May 26, 2005: The Now News: Reports Grewal just wants "To Move On"...
Conservative MP Gurmant Grewal said Tuesday he's ready to move on after accusing the Liberals of trying to bribe him into propping up the sagging minority government of Prime Minister Paul Martin.
It's against the law to offer a bribe to a member of parliament; it is also a crime for an MP to accept a bribe.
"The point I wanted to make has been made and it's time for me to move on to other things," the MP for Newton-North Delta said Tuesday.
"It's time to leave it to the experts."
Grewal claims both he and his wife Nina, also an MP, were offered plum appointments by the Liberals in exchange for supporting Martin's beleaguered government.
Grewal says he surreptitiously recorded several hours of conversations with Martin's chief of staff, Tim Murphy, and with Health Minister Ujjal Dosanjh. According to Grewal, the recordings show the Liberals approached him with offers of senate and diplomatic appointments in an attempt to gain the couple's support in a crucial vote in the Commons last week.
The Liberals countered by saying Grewal came to them wanting to swap votes for help with inquiries into his practice of asking constituents to sign financial guarantees before he would endorse visitor visa applications for family members abroad.

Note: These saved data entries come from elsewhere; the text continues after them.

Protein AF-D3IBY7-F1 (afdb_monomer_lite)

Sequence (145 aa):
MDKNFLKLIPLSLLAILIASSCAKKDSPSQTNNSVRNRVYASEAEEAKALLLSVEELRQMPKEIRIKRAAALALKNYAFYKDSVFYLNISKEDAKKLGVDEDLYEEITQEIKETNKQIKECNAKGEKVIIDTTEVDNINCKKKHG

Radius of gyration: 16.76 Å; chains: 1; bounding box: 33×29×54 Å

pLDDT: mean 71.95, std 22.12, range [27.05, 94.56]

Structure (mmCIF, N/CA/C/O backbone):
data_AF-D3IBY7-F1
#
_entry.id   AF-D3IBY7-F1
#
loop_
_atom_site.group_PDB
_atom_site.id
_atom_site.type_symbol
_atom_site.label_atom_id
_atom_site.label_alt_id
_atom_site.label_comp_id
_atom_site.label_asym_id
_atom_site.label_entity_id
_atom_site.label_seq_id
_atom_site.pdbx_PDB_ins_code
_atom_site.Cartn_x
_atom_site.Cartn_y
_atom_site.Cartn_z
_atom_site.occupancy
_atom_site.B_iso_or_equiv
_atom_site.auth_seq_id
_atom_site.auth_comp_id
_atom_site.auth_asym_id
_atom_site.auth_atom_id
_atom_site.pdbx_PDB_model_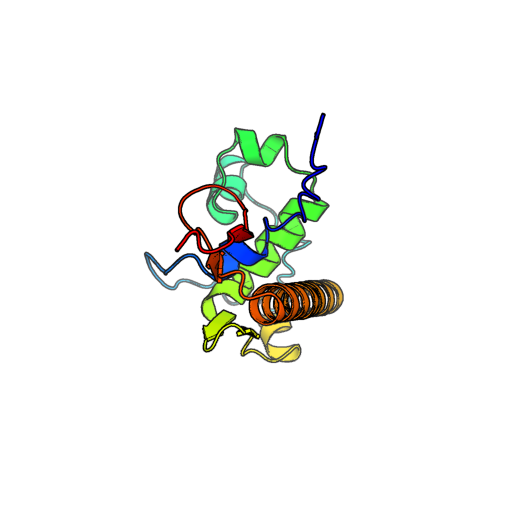num
ATOM 1 N N . MET A 1 1 ? 19.075 -0.317 31.583 1.00 35.56 1 MET A N 1
ATOM 2 C CA . MET A 1 1 ? 17.906 -1.209 31.435 1.00 35.56 1 MET A CA 1
ATOM 3 C C . MET A 1 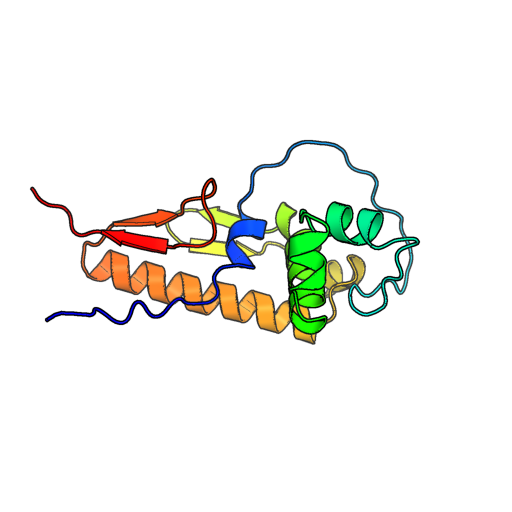1 ? 16.728 -0.264 31.573 1.00 35.56 1 MET A C 1
ATOM 5 O O . MET A 1 1 ? 16.701 0.439 32.564 1.00 35.56 1 MET A O 1
ATOM 9 N N . ASP A 1 2 ? 15.981 0.066 30.525 1.00 27.09 2 ASP A N 1
ATOM 10 C CA . ASP A 1 2 ? 15.317 -0.849 29.600 1.00 27.09 2 ASP A CA 1
ATOM 11 C C . ASP A 1 2 ? 15.545 -0.456 28.139 1.00 27.09 2 ASP A C 1
ATOM 13 O O . ASP A 1 2 ? 15.188 0.630 27.686 1.00 27.09 2 ASP A O 1
ATOM 17 N N . LYS A 1 3 ? 16.167 -1.362 27.380 1.00 28.98 3 LYS A N 1
ATOM 18 C CA . LYS A 1 3 ? 16.159 -1.284 25.921 1.00 28.98 3 LYS A CA 1
ATOM 19 C C . LYS A 1 3 ? 14.801 -1.817 25.497 1.00 28.98 3 LYS A C 1
ATOM 21 O O . LYS A 1 3 ? 14.666 -3.009 25.230 1.00 28.98 3 LYS A O 1
ATOM 26 N N . ASN A 1 4 ? 13.794 -0.948 25.513 1.00 31.66 4 ASN A N 1
ATOM 27 C CA . ASN A 1 4 ? 12.530 -1.237 24.860 1.00 31.66 4 ASN A CA 1
ATOM 28 C C . ASN A 1 4 ? 12.874 -1.493 23.397 1.00 31.66 4 ASN A C 1
ATOM 30 O O . ASN A 1 4 ? 13.189 -0.565 22.655 1.00 31.66 4 ASN A O 1
ATOM 34 N N . PHE A 1 5 ? 12.907 -2.772 23.028 1.00 31.14 5 PHE A N 1
ATOM 35 C CA . PHE A 1 5 ? 12.899 -3.221 21.650 1.00 31.14 5 PHE A CA 1
ATOM 36 C C . PHE A 1 5 ? 11.630 -2.633 21.038 1.00 31.14 5 PHE A C 1
ATOM 38 O O . PHE A 1 5 ? 10.554 -3.229 21.104 1.00 31.14 5 PHE A O 1
ATOM 45 N N . LEU A 1 6 ? 11.752 -1.416 20.502 1.00 29.58 6 LEU A N 1
ATOM 46 C CA . LEU A 1 6 ? 10.832 -0.902 19.516 1.00 29.58 6 LEU A CA 1
ATOM 47 C C . LEU A 1 6 ? 10.815 -1.969 18.434 1.00 29.58 6 LEU A C 1
ATOM 49 O O . LEU A 1 6 ? 11.788 -2.149 17.701 1.00 29.58 6 LEU A O 1
ATOM 53 N N . LYS A 1 7 ? 9.722 -2.726 18.374 1.00 27.05 7 LYS A N 1
ATOM 54 C CA . LYS A 1 7 ? 9.353 -3.393 17.139 1.00 27.05 7 LYS A CA 1
ATOM 55 C C . LYS A 1 7 ? 9.127 -2.255 16.149 1.00 27.05 7 LYS A C 1
ATOM 57 O O . LYS A 1 7 ? 8.042 -1.686 16.116 1.00 27.05 7 LYS A O 1
ATOM 62 N N . LEU A 1 8 ? 10.185 -1.872 15.431 1.00 32.66 8 LEU A N 1
ATOM 63 C CA . LEU A 1 8 ? 10.093 -1.116 14.191 1.00 32.66 8 LEU A CA 1
ATOM 64 C C . LEU A 1 8 ? 9.265 -2.000 13.263 1.00 32.66 8 LEU A C 1
ATOM 66 O O . LEU A 1 8 ? 9.767 -2.931 12.637 1.00 32.66 8 LEU A O 1
ATOM 70 N N . ILE A 1 9 ? 7.958 -1.789 13.281 1.00 39.12 9 ILE A N 1
ATOM 71 C CA . ILE A 1 9 ? 7.087 -2.334 12.257 1.00 39.12 9 ILE A CA 1
ATOM 72 C C . ILE A 1 9 ? 7.469 -1.548 11.003 1.00 39.12 9 ILE A C 1
ATOM 74 O O . ILE A 1 9 ? 7.531 -0.321 11.093 1.00 39.12 9 ILE A O 1
ATOM 78 N N . PRO A 1 10 ? 7.801 -2.203 9.878 1.00 39.41 10 PRO A N 1
ATOM 79 C CA . PRO A 1 10 ? 8.175 -1.518 8.649 1.00 39.41 10 PRO A CA 1
ATOM 80 C C . PRO A 1 10 ? 6.942 -0.778 8.109 1.00 39.41 10 PRO A C 1
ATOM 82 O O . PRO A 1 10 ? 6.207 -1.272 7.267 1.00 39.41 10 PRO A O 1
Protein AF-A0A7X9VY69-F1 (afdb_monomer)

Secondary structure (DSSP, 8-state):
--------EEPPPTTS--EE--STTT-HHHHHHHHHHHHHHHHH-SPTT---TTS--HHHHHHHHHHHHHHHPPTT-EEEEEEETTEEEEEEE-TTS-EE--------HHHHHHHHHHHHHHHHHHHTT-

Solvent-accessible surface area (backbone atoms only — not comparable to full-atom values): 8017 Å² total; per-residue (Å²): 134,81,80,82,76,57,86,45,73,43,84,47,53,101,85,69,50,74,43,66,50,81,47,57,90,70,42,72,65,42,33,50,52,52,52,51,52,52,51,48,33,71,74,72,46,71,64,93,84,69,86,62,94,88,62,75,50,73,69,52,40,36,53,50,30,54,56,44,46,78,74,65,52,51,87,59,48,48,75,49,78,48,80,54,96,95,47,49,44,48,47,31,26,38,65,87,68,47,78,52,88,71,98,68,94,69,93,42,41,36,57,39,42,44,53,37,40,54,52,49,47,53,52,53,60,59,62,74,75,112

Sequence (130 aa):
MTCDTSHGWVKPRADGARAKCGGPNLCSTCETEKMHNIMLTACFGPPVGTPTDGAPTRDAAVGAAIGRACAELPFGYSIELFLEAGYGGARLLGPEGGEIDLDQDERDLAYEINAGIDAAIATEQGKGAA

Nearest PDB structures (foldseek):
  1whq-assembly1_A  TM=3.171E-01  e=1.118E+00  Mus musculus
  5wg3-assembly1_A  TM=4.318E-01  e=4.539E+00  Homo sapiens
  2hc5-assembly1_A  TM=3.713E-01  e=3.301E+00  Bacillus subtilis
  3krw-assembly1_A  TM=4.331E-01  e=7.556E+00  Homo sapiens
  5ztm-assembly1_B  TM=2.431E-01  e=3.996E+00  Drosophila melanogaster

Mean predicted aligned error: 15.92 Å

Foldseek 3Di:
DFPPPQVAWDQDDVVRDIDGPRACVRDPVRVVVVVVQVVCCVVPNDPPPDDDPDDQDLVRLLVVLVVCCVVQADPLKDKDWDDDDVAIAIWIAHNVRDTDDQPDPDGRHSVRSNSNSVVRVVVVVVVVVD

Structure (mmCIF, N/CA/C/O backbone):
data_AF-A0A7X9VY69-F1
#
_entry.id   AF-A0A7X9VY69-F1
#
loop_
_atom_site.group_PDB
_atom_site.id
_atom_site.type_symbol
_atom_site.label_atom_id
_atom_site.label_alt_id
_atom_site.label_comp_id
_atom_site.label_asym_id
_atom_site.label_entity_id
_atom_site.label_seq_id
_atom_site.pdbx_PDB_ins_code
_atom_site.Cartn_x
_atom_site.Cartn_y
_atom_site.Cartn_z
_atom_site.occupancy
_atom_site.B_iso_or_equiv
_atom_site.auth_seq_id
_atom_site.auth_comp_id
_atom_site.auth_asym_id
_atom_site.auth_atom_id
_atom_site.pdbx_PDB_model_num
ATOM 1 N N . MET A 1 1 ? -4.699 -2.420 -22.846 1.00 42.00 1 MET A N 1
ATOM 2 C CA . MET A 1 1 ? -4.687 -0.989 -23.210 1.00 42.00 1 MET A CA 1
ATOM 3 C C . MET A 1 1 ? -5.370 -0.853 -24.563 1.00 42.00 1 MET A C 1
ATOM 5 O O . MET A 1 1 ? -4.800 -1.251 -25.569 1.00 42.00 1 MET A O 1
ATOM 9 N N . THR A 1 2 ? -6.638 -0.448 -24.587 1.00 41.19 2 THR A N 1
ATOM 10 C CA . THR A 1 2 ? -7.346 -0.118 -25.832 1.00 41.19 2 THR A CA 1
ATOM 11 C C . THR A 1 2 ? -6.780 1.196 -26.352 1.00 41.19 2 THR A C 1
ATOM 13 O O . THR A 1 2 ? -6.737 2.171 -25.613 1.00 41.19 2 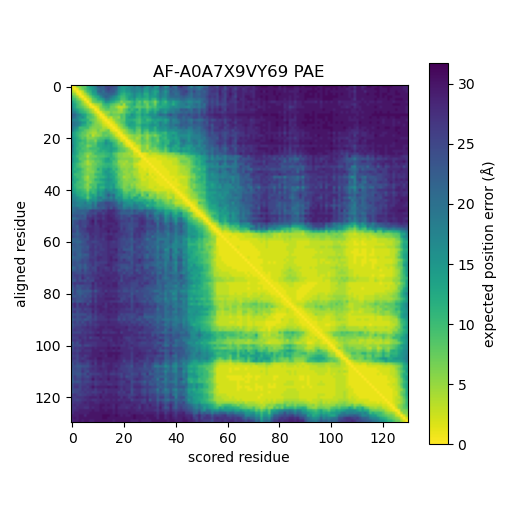THR A O 1
ATOM 16 N N . CYS A 1 3 ? -6.277 1.209 -27.583 1.00 42.62 3 CYS A N 1
ATOM 17 C CA . CYS A 1 3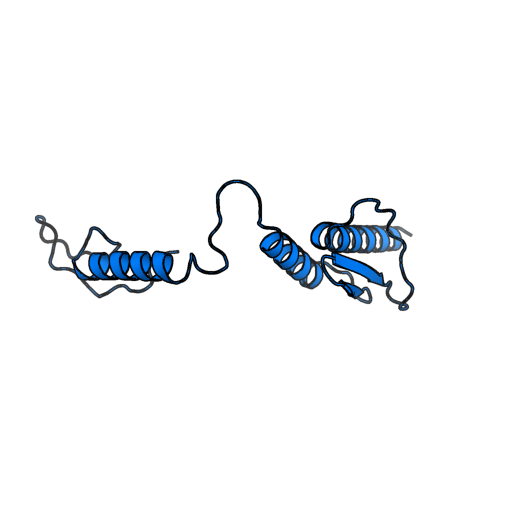 ? -5.744 2.411 -28.214 1.00 42.62 3 CYS A CA 1
ATOM 18 C C . CYS A 1 3 ? -6.870 3.456 -28.332 1.00 42.62 3 CYS A C 1
ATOM 20 O O . CYS A 1 3 ? -7.764 3.298 -29.161 1.00 42.62 3 CYS A O 1
ATOM 22 N N . ASP A 1 4 ? -6.847 4.502 -27.501 1.00 44.75 4 ASP A N 1
ATOM 23 C CA . ASP A 1 4 ? -7.823 5.608 -27.537 1.00 44.75 4 ASP A CA 1
ATOM 24 C C . ASP A 1 4 ? -7.624 6.555 -28.735 1.00 44.75 4 ASP A C 1
ATOM 26 O O . ASP A 1 4 ? -8.426 7.455 -28.988 1.00 44.75 4 ASP A O 1
ATOM 30 N N . THR A 1 5 ? -6.595 6.336 -29.551 1.00 49.47 5 THR A N 1
ATOM 31 C CA . THR A 1 5 ? -6.383 7.067 -30.799 1.00 49.47 5 THR A CA 1
ATOM 32 C C . THR A 1 5 ? -7.203 6.445 -31.929 1.00 49.47 5 THR A C 1
ATOM 34 O O . THR A 1 5 ? -6.700 5.864 -32.892 1.00 49.47 5 THR A O 1
ATOM 37 N N . SER A 1 6 ? -8.531 6.573 -31.855 1.00 53.88 6 SER A N 1
ATOM 38 C CA . SER A 1 6 ? -9.344 6.348 -33.048 1.00 53.88 6 SER A CA 1
ATOM 39 C C . SER A 1 6 ? -9.062 7.470 -34.052 1.00 53.88 6 SER A C 1
ATOM 41 O O . SER A 1 6 ? -9.699 8.517 -33.997 1.00 53.88 6 SER A O 1
ATOM 43 N N . HIS A 1 7 ? -8.125 7.254 -34.981 1.00 57.47 7 HIS A N 1
ATOM 44 C CA . HIS A 1 7 ? -7.727 8.189 -36.055 1.00 57.47 7 HIS A CA 1
ATOM 45 C C . HIS A 1 7 ? -8.829 8.485 -37.096 1.00 57.47 7 HIS A C 1
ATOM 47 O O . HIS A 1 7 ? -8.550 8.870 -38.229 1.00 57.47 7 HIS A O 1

Grewal said asking relatives to put up the $50,000 guarantees was only a device used to weed out unreliable applicants who might not go home when their visas expired and said he never received any cash.
When he found out what Grewal was doing, Immigration Minister Joe Volpe asked both the ethics commissioner and the RCMP to investigate. Late last week, a staffer in Volpe's office said Grewal had approached the Liberals offering support if those investigations were made to go away, a charge the Conservative denied.
Both the Bloc Quebecois and the national NDP say they want ethics commissioner Bernard Shapiro to look into Grewal's allegations, but as the Now went to press Tuesday, nobody had filed the paperwork.
"We haven't received anything yet," said Jonathan Choquette of the commissioner's office.
Nor has the Conservative Party itself, or its leader Stephen Harper, demanded an inquiry. Asked why, Grewal thought it was because of the long weekend and the preoccupation of Harper and the party with an Atlantic Canada byelection.
"Mr. Harper was in Labrador, then heading back to Calgary," Grewal said.
"I can't speak for him, but perhaps there was too much going on at one time. I believe in due course, you will hear something from him."
The Conservative communications office did not return calls before the Now's press deadline.